The year 2021/2022 has been important in legislative terms for the asset management/investment fund industry. In July, the EU Commission presented its AML package including four legislative proposals, and in November it followed with its proposals reviewing the AIFMD and the ELTIF frameworks.
The review of the AIFMD has been well announced, and ALFI has been in a constant and fruitful dialogue with the EU Commission, Member States and MEPs over the whole 2021-2022 period. These exchanges took place before the Commission proposal and have been ongoing ever since. It also organised a public virtual debate featuring the rapporteur on the side of the European Parliament, the Presidency of the Council as well as the Commission. Over 800 participants registered for the event, including many decision-makers in Brussels.
As for the AIFMD, ALFI engaged with the Commission in the year running up to the publication of the proposal and since then with Member States, MEPs and other stakeholders. Here also the association organised a well-attended public virtual debate with speakers from the EU Parliament, the Council Presidency and the Commission.
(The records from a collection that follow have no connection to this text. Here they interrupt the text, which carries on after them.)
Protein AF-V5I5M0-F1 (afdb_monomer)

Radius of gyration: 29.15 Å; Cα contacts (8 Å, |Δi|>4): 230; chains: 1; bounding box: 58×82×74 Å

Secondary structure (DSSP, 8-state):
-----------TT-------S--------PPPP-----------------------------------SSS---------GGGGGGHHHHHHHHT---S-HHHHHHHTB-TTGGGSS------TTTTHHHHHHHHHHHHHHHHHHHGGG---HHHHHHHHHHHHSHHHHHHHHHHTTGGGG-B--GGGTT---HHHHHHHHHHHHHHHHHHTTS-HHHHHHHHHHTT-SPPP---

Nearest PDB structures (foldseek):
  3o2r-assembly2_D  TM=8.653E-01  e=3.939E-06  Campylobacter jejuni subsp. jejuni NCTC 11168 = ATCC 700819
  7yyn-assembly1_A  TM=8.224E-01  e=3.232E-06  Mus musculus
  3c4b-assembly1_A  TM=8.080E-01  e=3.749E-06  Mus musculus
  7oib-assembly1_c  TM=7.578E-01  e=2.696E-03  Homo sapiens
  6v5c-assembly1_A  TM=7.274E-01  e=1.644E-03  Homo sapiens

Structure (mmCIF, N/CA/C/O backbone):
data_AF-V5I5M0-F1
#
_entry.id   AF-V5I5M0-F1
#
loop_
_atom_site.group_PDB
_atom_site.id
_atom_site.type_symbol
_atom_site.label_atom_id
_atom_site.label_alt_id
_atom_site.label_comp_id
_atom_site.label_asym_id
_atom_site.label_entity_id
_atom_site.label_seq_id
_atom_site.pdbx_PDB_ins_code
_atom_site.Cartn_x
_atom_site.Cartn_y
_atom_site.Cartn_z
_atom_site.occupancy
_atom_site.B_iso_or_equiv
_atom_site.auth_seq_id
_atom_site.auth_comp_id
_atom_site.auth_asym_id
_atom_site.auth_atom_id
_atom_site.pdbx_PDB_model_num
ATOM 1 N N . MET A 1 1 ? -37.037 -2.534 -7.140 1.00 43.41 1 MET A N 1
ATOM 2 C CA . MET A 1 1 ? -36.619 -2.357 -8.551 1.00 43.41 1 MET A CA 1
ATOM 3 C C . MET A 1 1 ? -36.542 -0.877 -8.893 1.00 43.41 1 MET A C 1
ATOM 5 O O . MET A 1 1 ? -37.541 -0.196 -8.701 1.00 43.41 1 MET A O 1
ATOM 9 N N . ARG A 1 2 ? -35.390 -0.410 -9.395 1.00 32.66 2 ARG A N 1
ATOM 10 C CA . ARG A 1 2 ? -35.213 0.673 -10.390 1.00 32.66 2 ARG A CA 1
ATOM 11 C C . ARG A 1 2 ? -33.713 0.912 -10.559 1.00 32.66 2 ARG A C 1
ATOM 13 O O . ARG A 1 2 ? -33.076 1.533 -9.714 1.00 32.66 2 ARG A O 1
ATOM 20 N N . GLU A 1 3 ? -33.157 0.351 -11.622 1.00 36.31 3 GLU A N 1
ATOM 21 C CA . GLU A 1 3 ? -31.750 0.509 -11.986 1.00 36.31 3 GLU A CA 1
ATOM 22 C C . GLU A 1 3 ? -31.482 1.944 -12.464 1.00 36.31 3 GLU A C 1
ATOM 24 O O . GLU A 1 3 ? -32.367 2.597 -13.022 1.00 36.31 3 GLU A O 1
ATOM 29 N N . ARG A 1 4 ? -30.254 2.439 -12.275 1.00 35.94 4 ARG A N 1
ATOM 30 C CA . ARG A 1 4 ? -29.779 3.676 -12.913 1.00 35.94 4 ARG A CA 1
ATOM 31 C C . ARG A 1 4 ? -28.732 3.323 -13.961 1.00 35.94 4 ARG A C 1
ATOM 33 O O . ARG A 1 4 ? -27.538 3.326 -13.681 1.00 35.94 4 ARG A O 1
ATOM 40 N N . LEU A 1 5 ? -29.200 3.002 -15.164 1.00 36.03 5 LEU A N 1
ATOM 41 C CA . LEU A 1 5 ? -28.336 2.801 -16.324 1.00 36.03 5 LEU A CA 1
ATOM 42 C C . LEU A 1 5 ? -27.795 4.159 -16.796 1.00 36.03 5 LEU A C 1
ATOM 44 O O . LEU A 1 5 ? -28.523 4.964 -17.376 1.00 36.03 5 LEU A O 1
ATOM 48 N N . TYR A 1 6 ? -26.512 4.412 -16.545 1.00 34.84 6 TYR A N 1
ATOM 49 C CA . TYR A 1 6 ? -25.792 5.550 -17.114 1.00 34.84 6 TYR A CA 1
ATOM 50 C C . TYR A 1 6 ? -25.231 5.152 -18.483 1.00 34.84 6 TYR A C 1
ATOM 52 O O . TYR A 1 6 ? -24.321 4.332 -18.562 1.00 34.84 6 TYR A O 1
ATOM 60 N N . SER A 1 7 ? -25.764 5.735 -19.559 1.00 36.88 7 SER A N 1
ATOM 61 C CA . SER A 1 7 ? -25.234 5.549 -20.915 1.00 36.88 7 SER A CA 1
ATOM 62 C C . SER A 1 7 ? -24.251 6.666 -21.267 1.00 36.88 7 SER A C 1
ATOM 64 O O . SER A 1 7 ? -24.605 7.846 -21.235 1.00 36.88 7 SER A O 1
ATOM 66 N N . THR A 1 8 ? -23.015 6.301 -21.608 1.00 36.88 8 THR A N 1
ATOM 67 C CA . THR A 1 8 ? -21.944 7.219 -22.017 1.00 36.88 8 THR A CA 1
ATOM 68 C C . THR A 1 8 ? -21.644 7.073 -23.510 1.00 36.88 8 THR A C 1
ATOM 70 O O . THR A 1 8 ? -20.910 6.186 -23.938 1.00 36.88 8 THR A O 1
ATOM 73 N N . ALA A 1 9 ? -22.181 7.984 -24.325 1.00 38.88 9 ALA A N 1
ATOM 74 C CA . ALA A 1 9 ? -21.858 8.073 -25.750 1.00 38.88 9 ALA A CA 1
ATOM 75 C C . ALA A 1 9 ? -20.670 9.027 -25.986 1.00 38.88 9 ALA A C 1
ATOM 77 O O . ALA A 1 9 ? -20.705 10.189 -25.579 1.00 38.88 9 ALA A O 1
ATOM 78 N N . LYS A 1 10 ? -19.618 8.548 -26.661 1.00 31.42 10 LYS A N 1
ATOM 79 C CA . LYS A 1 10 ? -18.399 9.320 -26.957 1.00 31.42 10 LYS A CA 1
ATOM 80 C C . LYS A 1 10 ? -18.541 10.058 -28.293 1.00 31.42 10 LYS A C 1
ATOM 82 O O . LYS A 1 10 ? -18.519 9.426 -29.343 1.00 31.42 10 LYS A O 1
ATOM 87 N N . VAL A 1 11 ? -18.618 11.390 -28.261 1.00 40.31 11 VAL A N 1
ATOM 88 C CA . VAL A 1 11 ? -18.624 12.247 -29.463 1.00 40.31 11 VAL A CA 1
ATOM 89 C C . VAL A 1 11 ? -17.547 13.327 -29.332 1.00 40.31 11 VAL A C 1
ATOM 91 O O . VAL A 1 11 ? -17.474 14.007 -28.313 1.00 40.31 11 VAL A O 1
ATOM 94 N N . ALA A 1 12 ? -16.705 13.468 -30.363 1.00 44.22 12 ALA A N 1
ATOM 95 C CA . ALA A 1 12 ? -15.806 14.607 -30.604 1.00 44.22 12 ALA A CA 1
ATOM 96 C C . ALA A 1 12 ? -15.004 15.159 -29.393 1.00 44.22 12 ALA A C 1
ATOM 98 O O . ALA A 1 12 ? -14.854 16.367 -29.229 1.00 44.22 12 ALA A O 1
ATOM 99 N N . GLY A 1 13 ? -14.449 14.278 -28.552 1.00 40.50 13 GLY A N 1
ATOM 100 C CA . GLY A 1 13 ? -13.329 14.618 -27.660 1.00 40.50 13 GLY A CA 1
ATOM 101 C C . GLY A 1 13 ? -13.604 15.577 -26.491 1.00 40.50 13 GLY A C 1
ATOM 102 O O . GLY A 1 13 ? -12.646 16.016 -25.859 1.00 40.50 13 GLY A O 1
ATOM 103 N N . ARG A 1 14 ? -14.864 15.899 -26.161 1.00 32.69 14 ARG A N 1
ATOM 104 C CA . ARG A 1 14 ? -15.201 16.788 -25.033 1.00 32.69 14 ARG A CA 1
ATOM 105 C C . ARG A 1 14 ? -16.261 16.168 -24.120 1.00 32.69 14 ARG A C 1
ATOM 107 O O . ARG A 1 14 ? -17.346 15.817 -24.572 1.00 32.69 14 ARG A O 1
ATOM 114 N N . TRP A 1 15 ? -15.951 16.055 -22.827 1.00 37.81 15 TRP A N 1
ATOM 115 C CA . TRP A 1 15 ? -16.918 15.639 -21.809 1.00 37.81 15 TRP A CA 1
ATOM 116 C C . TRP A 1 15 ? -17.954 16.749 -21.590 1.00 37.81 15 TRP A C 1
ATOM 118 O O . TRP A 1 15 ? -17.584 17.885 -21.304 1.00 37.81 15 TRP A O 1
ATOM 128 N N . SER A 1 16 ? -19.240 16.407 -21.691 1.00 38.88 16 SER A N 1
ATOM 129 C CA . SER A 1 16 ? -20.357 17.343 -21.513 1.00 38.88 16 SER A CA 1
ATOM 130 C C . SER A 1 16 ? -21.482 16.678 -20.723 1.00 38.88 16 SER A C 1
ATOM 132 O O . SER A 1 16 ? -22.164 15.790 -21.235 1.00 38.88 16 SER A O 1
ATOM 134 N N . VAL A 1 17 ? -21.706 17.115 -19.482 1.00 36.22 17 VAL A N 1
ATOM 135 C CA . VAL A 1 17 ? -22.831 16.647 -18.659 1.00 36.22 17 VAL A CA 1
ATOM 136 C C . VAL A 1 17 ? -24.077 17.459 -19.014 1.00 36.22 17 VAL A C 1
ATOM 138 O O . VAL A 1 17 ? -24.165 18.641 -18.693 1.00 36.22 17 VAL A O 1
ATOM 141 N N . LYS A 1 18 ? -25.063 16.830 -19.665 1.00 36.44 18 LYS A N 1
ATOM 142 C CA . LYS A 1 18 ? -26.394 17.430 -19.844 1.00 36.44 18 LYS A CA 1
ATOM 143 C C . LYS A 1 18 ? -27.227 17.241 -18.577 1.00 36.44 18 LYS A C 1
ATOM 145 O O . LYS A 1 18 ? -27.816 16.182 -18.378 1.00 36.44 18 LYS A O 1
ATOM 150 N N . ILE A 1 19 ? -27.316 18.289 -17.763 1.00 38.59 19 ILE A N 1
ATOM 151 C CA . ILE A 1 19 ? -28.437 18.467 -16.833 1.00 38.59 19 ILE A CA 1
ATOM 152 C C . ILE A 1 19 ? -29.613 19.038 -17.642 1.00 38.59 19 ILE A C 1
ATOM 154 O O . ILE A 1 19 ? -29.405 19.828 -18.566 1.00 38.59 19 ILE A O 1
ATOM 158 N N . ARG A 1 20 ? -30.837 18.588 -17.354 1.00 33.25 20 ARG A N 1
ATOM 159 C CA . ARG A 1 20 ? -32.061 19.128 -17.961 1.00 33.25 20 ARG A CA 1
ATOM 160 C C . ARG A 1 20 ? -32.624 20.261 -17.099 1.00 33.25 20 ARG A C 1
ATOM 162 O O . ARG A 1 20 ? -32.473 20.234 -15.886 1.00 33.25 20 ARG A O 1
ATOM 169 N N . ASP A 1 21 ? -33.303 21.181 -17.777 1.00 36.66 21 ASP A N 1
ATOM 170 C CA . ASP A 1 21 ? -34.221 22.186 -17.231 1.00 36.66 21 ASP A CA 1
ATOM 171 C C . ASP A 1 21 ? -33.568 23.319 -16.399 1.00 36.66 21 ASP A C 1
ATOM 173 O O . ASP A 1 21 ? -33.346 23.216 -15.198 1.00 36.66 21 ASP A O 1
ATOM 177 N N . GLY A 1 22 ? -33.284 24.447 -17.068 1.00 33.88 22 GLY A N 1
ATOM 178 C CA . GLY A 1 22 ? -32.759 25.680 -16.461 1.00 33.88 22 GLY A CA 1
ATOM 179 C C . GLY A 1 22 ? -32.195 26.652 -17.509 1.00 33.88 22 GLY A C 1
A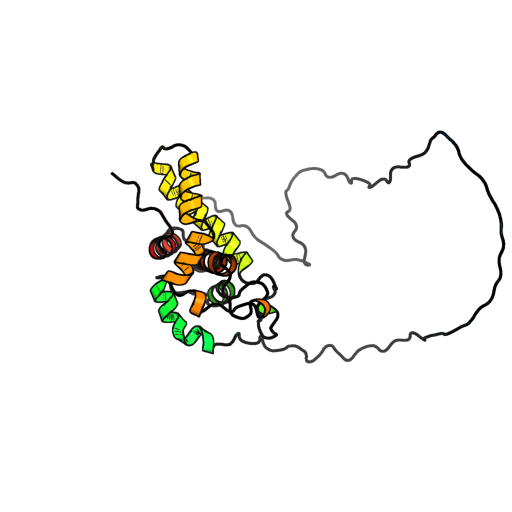TOM 180 O O . GLY A 1 22 ? -31.232 26.330 -18.198 1.00 33.88 22 GLY A O 1
ATOM 181 N N . ILE A 1 23 ? -32.813 27.827 -17.668 1.00 31.48 23 ILE A N 1
ATOM 182 C CA . ILE A 1 23 ? -32.498 28.808 -18.729 1.00 31.48 23 ILE A CA 1
ATOM 183 C C . ILE A 1 23 ? -31.064 29.350 -18.599 1.00 31.48 23 ILE A C 1
ATOM 185 O O . ILE A 1 23 ? -30.687 29.876 -17.555 1.00 31.48 23 ILE A O 1
ATOM 189 N N . VAL A 1 24 ? -30.300 29.322 -19.697 1.00 33.75 24 VAL A N 1
ATOM 190 C CA . VAL A 1 24 ? -28.984 29.977 -19.806 1.00 33.75 24 VAL A CA 1
ATOM 191 C C . VAL A 1 24 ? -29.138 31.373 -20.418 1.00 33.75 24 VAL A C 1
ATOM 193 O O . VAL A 1 24 ? -29.768 31.524 -21.464 1.00 33.75 24 VAL A O 1
ATOM 196 N N . LYS A 1 25 ? -28.497 32.383 -19.817 1.00 32.38 25 LYS A N 1
ATOM 197 C CA . LYS A 1 25 ? -28.125 33.638 -20.494 1.00 32.38 25 LYS A CA 1
ATOM 198 C C . LYS A 1 25 ? -26.597 33.696 -20.639 1.00 32.38 25 LYS A C 1
ATOM 200 O O . LYS A 1 25 ? -25.907 33.256 -19.719 1.00 32.38 25 LYS A O 1
ATOM 205 N N . PRO A 1 26 ? -26.054 34.205 -21.758 1.00 31.45 26 PRO A N 1
ATOM 206 C CA . PRO A 1 26 ? -24.612 34.342 -21.930 1.00 31.45 26 PRO A CA 1
ATOM 207 C C . PRO A 1 26 ? -24.059 35.452 -21.028 1.00 31.45 26 PRO A C 1
ATOM 209 O O . PRO A 1 26 ? -24.676 36.506 -20.885 1.00 31.45 26 PRO A O 1
ATOM 212 N N . VAL A 1 27 ? -22.875 35.226 -20.458 1.00 32.09 27 VAL A N 1
ATOM 213 C CA . VAL A 1 27 ? -22.083 36.274 -19.802 1.00 32.09 27 VAL A CA 1
ATOM 214 C C . VAL A 1 27 ? -21.110 36.836 -20.834 1.00 32.09 27 VAL A C 1
ATOM 216 O O . VAL A 1 27 ? -20.232 36.123 -21.316 1.00 32.09 27 VAL A O 1
ATOM 219 N N . GLN A 1 28 ? -21.282 38.109 -21.184 1.00 31.44 28 GLN A N 1
ATOM 220 C CA . GLN A 1 28 ? -20.351 38.841 -22.039 1.00 31.44 28 GLN A CA 1
ATOM 221 C C . GLN A 1 28 ? -19.086 39.161 -21.223 1.00 31.44 28 GLN A C 1
ATOM 223 O O . GLN A 1 28 ? -19.187 39.755 -20.150 1.00 31.44 28 GLN A O 1
ATOM 228 N N . ALA A 1 29 ? -17.901 38.794 -21.712 1.00 32.47 29 ALA A N 1
ATOM 229 C CA . ALA A 1 29 ? -16.642 39.190 -21.083 1.00 32.47 29 ALA A CA 1
ATOM 230 C C . ALA A 1 29 ? -16.304 40.642 -21.466 1.00 32.47 29 ALA A C 1
ATOM 232 O O . ALA A 1 29 ? -15.699 40.890 -22.507 1.00 32.47 29 ALA A O 1
ATOM 233 N N . GLY A 1 30 ? -16.746 41.598 -20.648 1.00 30.47 30 GLY A N 1
ATOM 234 C CA . GLY A 1 30 ? -16.352 43.002 -20.767 1.00 30.47 30 GLY A CA 1
ATOM 235 C C . GLY A 1 30 ? -14.964 43.240 -20.170 1.00 30.47 30 GLY A C 1
ATOM 236 O O . GLY A 1 30 ? -14.692 42.810 -19.050 1.00 30.47 30 GLY A O 1
ATOM 237 N N . ILE A 1 31 ? -14.101 43.933 -20.912 1.00 35.31 31 ILE A N 1
ATOM 238 C CA . ILE A 1 31 ? -12.863 44.512 -20.378 1.00 35.31 31 ILE A CA 1
ATOM 239 C C . ILE A 1 31 ? -13.266 45.758 -19.568 1.00 35.31 31 ILE A C 1
ATOM 241 O O . ILE A 1 31 ? -14.063 46.546 -20.077 1.00 35.31 31 ILE A O 1
ATOM 245 N N . PRO A 1 32 ? -12.775 45.951 -18.331 1.00 37.16 32 PRO A N 1
ATOM 246 C CA . PRO A 1 32 ? -13.007 47.187 -17.598 1.00 37.16 32 PRO A CA 1
ATOM 247 C C . PRO A 1 32 ? -12.066 48.287 -18.102 1.00 37.16 32 PRO A C 1
ATOM 249 O O . PRO A 1 32 ? -10.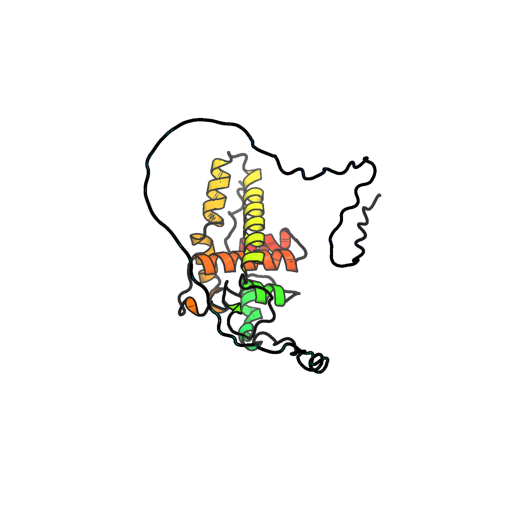849 48.187 -17.937 1.00 37.16 32 PRO A O 1
ATOM 252 N N . ASP A 1 33 ? -12.632 49.352 -18.667 1.00 30.53 33 ASP A N 1
ATOM 253 C CA . ASP A 1 33 ? -11.923 50.623 -18.810 1.00 30.53 33 ASP A CA 1
ATOM 254 C C . ASP A 1 33 ? -11.605 51.192 -17.415 1.00 30.53 33 ASP A C 1
ATOM 256 O O . ASP A 1 33 ? -12.443 51.156 -16.509 1.00 30.53 33 ASP A O 1
ATOM 260 N N . LEU A 1 34 ? -10.396 51.729 -17.241 1.00 35.34 34 LEU A N 1
ATOM 261 C CA . LEU A 1 34 ? -9.976 52.444 -16.035 1.00 35.34 34 LEU A CA 1
ATOM 262 C C . LEU A 1 34 ? -9.379 53.786 -16.446 1.00 35.34 34 LEU A C 1
ATOM 264 O O . LEU A 1 34 ? -8.256 53.846 -16.942 1.00 35.34 34 LEU A O 1
ATOM 268 N N . ASP A 1 35 ? -10.140 54.852 -16.222 1.00 31.64 35 ASP A N 1
ATOM 269 C CA . ASP A 1 35 ? -9.761 56.216 -16.574 1.00 31.64 35 ASP A CA 1
ATOM 270 C C . ASP A 1 35 ? -9.991 57.146 -15.369 1.00 31.64 35 ASP A C 1
ATOM 272 O O . ASP A 1 35 ? -11.045 57.089 -14.732 1.00 31.64 35 ASP A O 1
ATOM 276 N N . GLY A 1 36 ? -9.006 57.999 -15.055 1.00 31.30 36 GLY A N 1
ATOM 277 C CA . GLY A 1 36 ? -9.155 59.090 -14.079 1.00 31.30 36 GLY A CA 1
ATOM 278 C C . GLY A 1 36 ? -8.315 59.067 -12.785 1.00 31.30 36 GLY A C 1
ATOM 279 O O . GLY A 1 36 ? -8.865 58.787 -11.729 1.00 31.30 36 GLY A O 1
ATOM 280 N N . LYS A 1 37 ? -7.077 59.598 -12.879 1.00 29.78 37 LYS A N 1
ATOM 281 C CA . LYS A 1 37 ? -6.506 60.693 -12.030 1.00 29.78 37 LYS A CA 1
ATOM 282 C C . LYS A 1 37 ? -6.255 60.446 -10.512 1.00 29.78 37 LYS A C 1
ATOM 284 O O . LYS A 1 37 ? -6.962 59.684 -9.876 1.00 29.78 37 LYS A O 1
ATOM 289 N N . SER A 1 38 ? -5.273 61.083 -9.853 1.00 27.45 38 SER A N 1
ATOM 290 C CA . SER A 1 38 ? -4.289 62.129 -10.237 1.00 27.45 38 SER A CA 1
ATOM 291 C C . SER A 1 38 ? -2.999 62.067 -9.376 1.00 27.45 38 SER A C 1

The package shifts all requirements regarding obliged entities into a regulation and creates an AML authority at EU level. ALFI has been engaging with Member States, MEPs and other stakeholders over the past months focusing mostly on the two proposals mentioned above for a regulation.
ALFI has been engaging with EU stakeholders pushing for a prolongation of the exemption for UCITS to provide the PRIIPs KID until the PRIIPs level 2 enters into force. Furthermore, ALFI also mobilised efforts in order to give members the possibility to produce a PRIIPs KIID instead of a UCITS KID for professional investors. This will avoid the production of two KIDs.
Over the past 12 months ALFI has also engaged with the EU institutions on the upcoming review of the MMF regulation, on the “Unshell” directive, the retail investment strategy, securitisation and of course on sustainable and on digital finance.
The ALFI EU Representative Office in Brussels regularly reports internally on all relevant Council and European Parliament meetings and produces a daily monitoring report of news from the EU and international institutions, authorities and organisations as well as other stakeholders.
ALFI has been declaring its lobbying interests and resources via the European Transparency Register since its inception in 2008. The Association is also committed to the European Code of Conduct in the matter.